December 28th, 2019 by Guest Author
Home Lab Deep Dive: Dive Into Storage
We’ve now got servers out of the way and if you’re like me, you’ve chosen some power-hungry beasts that heat your little home office. At some point I want to move back into a house that has basements as those seem to an awesome location for such things unless you have an actual wiring closet built in to your house. We will now go over another important piece to your home lab - storage. There are several decisions that need to be made regarding storage, and each one will affect your lab a little differently. In this post, we will go over the differences between disk types, controllers, storage, and storage protocols so you are completely prepared to make the best decision.
Drives are one piece of your storage. There are several types of drives used today, and each can have a different impact on your storage infrastructure. We have made many advancements in disk drives and SSDs over the last two decades and we aren’t slowing down soon. While I wasn’t around for the original disk drives, they started off as impressive pieces of machinery that held small amounts of data compared to todays. The 4 main types of disks I will go over are:
- SATA Drives
- SAS Drives
- M.2 Drives
SATA stands for Serial Advanced Technology Attachment. Most of your home computers use SATA drives. They are inexpensive and can hold large amounts of data. As of the writing of this article, I believe the largest is around 16 Terabytes. When SATA 1.0 was introduced in 2003, they were a big jump over the hard drive technology they replaced, PATA or Parallel Advanced Technology Attachment. They could transfer much faster (originally 1.5Gbit/s or 150 MB/s) than the outgoing drives, which maxed out at 133 MB/s. They additionally offered features such as better hot plug (plugging in a hard drive while the system is on) and a much smaller cable connector only using 7 pins instead of 40 or 80. Since its introduction, SATA has evolved several revisions to where we are today. SATA 3.0 or Serial ATA-600 is the current iteration and has improved performance greatly. As you might have guessed, current transfer speeds are up to 600 MB/s and over the interim versions have added more features, such as Native Command Queueing, which has increased performance. As mentioned at the outset, the main driver for these disks is the amount of data they hold and the price point. They offer good performance and are more than enough for most home labs.

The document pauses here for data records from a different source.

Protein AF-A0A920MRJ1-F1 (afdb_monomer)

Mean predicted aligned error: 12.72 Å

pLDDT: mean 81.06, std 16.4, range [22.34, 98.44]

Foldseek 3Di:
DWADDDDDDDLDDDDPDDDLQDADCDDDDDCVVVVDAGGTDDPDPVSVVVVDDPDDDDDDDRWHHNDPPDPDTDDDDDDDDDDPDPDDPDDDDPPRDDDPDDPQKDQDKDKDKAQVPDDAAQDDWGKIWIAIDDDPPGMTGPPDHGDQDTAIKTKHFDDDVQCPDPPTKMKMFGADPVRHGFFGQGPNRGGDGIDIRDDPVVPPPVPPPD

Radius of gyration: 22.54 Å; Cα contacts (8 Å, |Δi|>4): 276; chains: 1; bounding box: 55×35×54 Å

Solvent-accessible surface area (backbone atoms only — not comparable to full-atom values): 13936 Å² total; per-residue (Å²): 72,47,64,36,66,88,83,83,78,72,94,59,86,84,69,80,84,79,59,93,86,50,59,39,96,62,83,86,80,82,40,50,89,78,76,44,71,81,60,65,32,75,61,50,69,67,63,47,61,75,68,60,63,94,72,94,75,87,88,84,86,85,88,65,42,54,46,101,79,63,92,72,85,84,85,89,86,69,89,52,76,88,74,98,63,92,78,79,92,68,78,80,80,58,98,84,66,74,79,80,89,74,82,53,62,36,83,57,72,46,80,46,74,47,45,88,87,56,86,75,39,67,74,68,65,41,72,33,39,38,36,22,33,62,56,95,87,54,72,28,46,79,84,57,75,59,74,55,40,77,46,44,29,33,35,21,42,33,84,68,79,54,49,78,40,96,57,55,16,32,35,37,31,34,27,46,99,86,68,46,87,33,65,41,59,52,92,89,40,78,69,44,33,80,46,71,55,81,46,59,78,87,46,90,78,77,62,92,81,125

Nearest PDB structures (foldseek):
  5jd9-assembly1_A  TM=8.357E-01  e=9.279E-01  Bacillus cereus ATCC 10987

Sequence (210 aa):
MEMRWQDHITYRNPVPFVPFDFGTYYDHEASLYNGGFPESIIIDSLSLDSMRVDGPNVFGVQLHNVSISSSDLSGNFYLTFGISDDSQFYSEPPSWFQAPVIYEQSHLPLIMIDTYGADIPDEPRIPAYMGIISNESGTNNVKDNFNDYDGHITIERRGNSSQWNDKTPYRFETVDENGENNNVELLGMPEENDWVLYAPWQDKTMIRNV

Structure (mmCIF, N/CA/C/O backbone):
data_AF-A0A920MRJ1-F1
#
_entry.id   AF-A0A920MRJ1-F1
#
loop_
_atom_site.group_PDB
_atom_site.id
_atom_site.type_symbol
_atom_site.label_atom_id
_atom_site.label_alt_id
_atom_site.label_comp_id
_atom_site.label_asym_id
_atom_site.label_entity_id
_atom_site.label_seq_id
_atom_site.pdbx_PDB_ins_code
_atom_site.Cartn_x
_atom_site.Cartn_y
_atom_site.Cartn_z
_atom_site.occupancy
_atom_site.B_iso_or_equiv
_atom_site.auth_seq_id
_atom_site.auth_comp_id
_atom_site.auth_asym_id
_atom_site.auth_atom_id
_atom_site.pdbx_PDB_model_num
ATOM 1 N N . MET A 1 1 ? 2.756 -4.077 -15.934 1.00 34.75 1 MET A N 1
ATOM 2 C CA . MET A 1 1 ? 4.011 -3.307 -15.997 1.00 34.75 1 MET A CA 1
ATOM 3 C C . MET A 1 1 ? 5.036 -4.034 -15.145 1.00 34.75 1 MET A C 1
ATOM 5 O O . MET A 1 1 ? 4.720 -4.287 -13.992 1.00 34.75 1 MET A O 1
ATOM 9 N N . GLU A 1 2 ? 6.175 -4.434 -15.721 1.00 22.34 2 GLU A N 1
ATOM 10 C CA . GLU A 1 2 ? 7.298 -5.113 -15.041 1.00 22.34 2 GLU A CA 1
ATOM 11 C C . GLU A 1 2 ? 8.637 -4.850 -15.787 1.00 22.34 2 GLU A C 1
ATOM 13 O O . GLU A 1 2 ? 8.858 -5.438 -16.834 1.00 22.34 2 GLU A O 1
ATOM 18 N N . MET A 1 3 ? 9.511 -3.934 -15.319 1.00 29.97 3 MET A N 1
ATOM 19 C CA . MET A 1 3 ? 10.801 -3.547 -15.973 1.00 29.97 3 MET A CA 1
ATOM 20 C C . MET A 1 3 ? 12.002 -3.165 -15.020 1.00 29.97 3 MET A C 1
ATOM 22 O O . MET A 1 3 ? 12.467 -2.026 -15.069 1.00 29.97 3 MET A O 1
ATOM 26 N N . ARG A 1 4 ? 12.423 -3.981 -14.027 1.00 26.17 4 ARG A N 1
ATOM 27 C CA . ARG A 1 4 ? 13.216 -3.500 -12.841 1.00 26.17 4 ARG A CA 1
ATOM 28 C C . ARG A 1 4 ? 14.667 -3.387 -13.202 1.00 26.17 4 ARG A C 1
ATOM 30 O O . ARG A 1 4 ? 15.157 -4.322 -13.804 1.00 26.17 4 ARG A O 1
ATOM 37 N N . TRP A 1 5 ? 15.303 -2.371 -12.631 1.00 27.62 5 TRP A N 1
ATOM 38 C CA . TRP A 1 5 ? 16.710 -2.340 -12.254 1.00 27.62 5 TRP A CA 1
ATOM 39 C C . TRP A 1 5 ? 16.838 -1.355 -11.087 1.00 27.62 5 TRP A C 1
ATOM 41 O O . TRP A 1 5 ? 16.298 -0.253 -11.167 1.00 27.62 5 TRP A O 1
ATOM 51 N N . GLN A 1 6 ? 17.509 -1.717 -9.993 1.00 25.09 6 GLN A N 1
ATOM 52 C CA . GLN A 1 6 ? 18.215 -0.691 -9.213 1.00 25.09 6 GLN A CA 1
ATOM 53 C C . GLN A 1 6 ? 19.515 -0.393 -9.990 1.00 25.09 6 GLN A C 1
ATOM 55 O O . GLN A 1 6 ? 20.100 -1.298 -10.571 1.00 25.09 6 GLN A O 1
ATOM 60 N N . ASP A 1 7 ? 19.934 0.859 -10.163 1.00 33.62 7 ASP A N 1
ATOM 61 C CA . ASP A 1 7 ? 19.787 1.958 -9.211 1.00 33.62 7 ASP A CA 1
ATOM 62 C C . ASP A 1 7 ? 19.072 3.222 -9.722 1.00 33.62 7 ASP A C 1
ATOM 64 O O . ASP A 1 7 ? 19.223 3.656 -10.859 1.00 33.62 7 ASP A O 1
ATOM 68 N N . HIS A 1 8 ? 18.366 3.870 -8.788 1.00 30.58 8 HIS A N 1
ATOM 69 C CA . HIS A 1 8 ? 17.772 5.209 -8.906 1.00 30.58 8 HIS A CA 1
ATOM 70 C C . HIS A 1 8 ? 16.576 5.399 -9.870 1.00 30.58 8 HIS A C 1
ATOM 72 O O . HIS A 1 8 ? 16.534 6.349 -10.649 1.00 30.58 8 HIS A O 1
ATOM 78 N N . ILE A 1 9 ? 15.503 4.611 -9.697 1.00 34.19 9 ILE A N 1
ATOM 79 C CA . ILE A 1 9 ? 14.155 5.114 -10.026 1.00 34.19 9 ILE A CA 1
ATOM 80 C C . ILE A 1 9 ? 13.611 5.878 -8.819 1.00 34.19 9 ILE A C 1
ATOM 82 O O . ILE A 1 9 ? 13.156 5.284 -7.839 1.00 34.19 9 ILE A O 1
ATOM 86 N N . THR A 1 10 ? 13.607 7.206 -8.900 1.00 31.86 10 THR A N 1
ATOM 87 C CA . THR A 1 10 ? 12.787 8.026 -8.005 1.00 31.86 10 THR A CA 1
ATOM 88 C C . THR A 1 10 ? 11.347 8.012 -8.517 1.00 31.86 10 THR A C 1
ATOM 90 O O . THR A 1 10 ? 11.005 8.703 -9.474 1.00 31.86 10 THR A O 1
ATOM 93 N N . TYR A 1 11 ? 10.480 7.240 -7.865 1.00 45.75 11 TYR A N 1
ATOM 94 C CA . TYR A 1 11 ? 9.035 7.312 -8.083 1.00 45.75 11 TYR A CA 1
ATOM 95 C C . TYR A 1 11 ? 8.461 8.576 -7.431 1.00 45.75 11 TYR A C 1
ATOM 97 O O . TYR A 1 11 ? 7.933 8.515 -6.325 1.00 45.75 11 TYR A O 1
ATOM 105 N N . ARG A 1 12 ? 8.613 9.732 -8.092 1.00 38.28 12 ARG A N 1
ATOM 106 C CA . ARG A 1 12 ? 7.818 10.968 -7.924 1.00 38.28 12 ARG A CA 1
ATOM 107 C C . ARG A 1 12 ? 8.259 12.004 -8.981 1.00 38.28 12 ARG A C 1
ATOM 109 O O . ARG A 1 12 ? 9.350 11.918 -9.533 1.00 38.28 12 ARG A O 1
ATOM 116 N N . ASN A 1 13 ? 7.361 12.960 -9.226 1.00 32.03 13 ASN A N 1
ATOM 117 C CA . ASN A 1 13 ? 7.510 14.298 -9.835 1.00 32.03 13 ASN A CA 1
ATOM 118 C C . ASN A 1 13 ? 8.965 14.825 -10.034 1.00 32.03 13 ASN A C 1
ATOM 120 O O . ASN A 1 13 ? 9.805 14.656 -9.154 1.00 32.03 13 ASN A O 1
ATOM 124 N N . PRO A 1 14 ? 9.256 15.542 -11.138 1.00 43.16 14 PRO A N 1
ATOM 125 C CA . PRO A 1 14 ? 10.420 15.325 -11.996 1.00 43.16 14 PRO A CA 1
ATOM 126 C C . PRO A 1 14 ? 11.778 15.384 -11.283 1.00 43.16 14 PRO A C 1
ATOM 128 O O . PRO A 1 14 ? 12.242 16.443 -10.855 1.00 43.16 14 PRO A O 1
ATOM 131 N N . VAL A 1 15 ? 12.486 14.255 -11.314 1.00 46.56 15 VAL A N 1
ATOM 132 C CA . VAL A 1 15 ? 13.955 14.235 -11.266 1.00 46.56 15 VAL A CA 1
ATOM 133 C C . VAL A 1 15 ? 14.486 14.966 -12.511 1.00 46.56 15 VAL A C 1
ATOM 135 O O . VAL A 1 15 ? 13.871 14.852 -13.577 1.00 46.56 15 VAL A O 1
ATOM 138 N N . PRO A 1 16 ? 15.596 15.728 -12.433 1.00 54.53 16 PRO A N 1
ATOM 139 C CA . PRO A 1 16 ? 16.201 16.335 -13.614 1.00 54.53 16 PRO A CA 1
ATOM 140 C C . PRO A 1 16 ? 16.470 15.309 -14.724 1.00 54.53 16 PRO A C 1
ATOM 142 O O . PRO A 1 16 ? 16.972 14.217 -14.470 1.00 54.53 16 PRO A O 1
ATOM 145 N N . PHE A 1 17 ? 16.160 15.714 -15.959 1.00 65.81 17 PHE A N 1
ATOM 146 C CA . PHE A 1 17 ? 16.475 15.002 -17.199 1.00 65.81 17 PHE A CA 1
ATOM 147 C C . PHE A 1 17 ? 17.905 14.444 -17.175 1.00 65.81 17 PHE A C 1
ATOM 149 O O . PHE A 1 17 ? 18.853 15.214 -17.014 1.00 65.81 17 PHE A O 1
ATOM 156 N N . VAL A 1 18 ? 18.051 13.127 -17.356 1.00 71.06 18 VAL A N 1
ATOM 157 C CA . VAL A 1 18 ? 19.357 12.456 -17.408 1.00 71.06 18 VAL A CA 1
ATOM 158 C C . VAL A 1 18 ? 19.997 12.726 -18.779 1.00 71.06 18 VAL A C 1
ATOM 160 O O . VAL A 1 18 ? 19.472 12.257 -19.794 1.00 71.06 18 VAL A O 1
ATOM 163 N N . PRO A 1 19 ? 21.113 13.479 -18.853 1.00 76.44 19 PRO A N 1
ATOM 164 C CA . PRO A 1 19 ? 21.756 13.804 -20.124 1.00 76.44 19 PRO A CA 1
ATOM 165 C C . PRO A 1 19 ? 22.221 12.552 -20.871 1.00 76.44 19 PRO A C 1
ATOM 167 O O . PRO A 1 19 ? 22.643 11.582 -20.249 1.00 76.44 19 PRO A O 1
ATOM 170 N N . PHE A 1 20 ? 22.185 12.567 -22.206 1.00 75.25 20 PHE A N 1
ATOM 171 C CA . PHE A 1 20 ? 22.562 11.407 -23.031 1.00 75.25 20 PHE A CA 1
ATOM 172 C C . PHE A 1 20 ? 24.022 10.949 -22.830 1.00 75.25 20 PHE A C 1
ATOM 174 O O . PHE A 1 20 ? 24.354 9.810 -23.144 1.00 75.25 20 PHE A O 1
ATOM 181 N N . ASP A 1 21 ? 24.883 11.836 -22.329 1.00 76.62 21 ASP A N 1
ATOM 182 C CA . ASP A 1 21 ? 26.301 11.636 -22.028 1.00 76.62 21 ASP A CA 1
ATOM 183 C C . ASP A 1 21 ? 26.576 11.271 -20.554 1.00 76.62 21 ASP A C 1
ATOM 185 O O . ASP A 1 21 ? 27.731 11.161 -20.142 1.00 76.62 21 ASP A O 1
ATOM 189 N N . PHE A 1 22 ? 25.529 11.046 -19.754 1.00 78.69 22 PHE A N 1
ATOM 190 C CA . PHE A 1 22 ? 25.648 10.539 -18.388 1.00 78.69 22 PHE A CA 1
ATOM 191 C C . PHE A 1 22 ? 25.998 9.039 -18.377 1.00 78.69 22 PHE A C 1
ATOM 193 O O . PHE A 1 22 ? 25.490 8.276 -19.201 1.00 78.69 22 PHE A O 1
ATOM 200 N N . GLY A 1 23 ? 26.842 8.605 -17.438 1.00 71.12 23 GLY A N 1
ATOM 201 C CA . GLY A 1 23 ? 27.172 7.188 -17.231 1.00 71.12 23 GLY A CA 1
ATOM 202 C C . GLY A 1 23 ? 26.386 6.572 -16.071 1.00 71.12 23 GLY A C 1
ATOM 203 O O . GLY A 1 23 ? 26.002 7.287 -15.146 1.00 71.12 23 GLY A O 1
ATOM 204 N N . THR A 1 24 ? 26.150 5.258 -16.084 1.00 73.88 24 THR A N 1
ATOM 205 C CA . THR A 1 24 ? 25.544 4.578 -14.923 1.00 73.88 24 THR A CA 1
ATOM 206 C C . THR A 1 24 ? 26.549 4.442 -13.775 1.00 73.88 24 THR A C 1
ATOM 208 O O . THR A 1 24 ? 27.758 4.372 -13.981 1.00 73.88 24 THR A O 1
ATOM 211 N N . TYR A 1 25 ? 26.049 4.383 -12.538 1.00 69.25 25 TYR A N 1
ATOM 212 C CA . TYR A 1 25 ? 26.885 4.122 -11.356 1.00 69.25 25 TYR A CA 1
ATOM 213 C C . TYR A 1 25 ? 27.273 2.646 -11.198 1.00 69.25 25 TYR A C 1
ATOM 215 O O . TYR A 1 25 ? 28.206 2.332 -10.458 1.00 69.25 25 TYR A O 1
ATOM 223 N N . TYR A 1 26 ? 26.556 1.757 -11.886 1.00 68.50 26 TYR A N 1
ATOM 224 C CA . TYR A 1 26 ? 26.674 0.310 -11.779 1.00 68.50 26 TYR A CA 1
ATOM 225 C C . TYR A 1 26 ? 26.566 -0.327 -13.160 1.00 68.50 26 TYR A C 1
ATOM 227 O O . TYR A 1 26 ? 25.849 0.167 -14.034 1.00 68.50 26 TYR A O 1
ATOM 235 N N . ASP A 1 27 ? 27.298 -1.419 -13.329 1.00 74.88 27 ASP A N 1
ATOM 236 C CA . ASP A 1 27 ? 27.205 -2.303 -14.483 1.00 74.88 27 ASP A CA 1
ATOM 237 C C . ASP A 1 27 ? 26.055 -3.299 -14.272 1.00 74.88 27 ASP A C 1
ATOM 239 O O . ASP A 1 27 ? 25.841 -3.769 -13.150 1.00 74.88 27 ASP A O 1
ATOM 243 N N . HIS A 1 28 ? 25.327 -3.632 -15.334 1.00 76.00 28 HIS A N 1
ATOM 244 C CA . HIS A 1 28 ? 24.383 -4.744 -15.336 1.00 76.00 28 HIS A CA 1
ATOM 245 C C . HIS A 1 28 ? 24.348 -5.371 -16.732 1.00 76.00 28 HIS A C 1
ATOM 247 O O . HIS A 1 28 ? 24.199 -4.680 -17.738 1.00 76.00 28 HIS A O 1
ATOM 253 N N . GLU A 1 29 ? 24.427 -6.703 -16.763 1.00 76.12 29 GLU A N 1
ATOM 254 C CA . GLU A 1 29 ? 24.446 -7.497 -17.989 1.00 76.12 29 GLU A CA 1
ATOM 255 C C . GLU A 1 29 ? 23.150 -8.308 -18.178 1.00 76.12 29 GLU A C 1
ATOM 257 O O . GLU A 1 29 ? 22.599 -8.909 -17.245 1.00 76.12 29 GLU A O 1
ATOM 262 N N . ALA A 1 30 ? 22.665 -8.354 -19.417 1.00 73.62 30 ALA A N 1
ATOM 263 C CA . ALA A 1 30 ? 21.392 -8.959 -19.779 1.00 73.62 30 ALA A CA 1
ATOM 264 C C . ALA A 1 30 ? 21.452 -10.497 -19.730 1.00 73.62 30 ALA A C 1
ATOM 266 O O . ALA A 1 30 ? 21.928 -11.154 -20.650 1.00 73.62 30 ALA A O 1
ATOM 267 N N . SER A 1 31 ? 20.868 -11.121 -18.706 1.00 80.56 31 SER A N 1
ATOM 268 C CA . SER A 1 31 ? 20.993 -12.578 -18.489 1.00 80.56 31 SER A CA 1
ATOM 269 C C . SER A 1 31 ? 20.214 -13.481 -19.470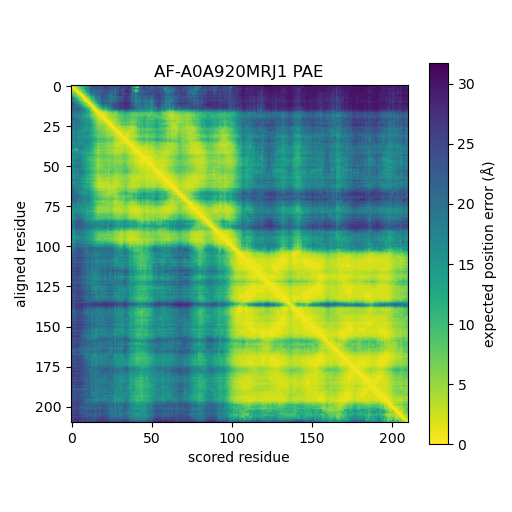 1.00 80.56 31 SER A C 1
ATOM 271 O O . SER A 1 31 ? 20.409 -14.701 -19.480 1.00 80.56 31 SER A O 1
ATOM 273 N N . LEU A 1 32 ? 19.343 -12.916 -20.317 1.00 80.31 32 LEU A N 1
ATOM 274 C CA . LEU A 1 32 ? 18.425 -13.669 -21.187 1.00 80.31 32 LEU A CA 1
ATOM 275 C C . LEU A 1 32 ? 19.148 -14.567 -22.210 1.00 80.31 32 LEU A C 1
ATOM 277 O O . LEU A 1 32 ? 18.695 -15.679 -22.485 1.00 80.31 32 LEU A O 1
ATOM 281 N N . TYR A 1 33 ? 20.287 -14.124 -22.760 1.00 77.56 33 TYR A N 1
ATOM 282 C CA . TYR A 1 33 ? 21.030 -14.900 -23.768 1.00 77.56 33 TYR A CA 1
ATOM 283 C C . TYR A 1 33 ? 21.643 -16.192 -23.203 1.00 77.56 33 TYR A C 1
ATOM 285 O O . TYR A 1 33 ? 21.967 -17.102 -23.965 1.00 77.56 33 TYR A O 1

The next are SAS drives. SAS drives or Serial Attached SCSI was a replacement for the older Parallel SCSI disks. SAS entered the market in 2004 with the SAS-1. SCSI or Small Computers System Interface disks operate differently than SATA. SAS has taken a lot of the original problems of having to give addresses to the disks and other headaches that system admins had to deal with. SAS drives use a different command set based on the original SCSI command set and are more intelligent. SAS drives are also faster than SATA. Part of this is due to the command set, but also because of the interface itself and disk platter spindle speed. SAS is also full duplex, which means it can transmit and receive at the same time. The hard drive disk platters they use can spin as high as 15,000 RPM. SATA disks spin at 7,200 RPM or slower. They also use higher voltages that allow cable lengths to be longer. Current speeds of SAS-4 (current version) are 22.5Gbits/s or approximately 2500 MB/s. We find SAS disks in enterprise servers and they are more expensive. These are great to use in your home lab, but they will cost you more and usually be smaller disks.
There is one drive type that can be confusing. NL-SAS drives. These are SATA drives with a SAS interface on them. They were introduced as a cheap way to get more storage on enterprise servers. They are more reliable than regular SATA drives, and the price falls somewhere in the middle.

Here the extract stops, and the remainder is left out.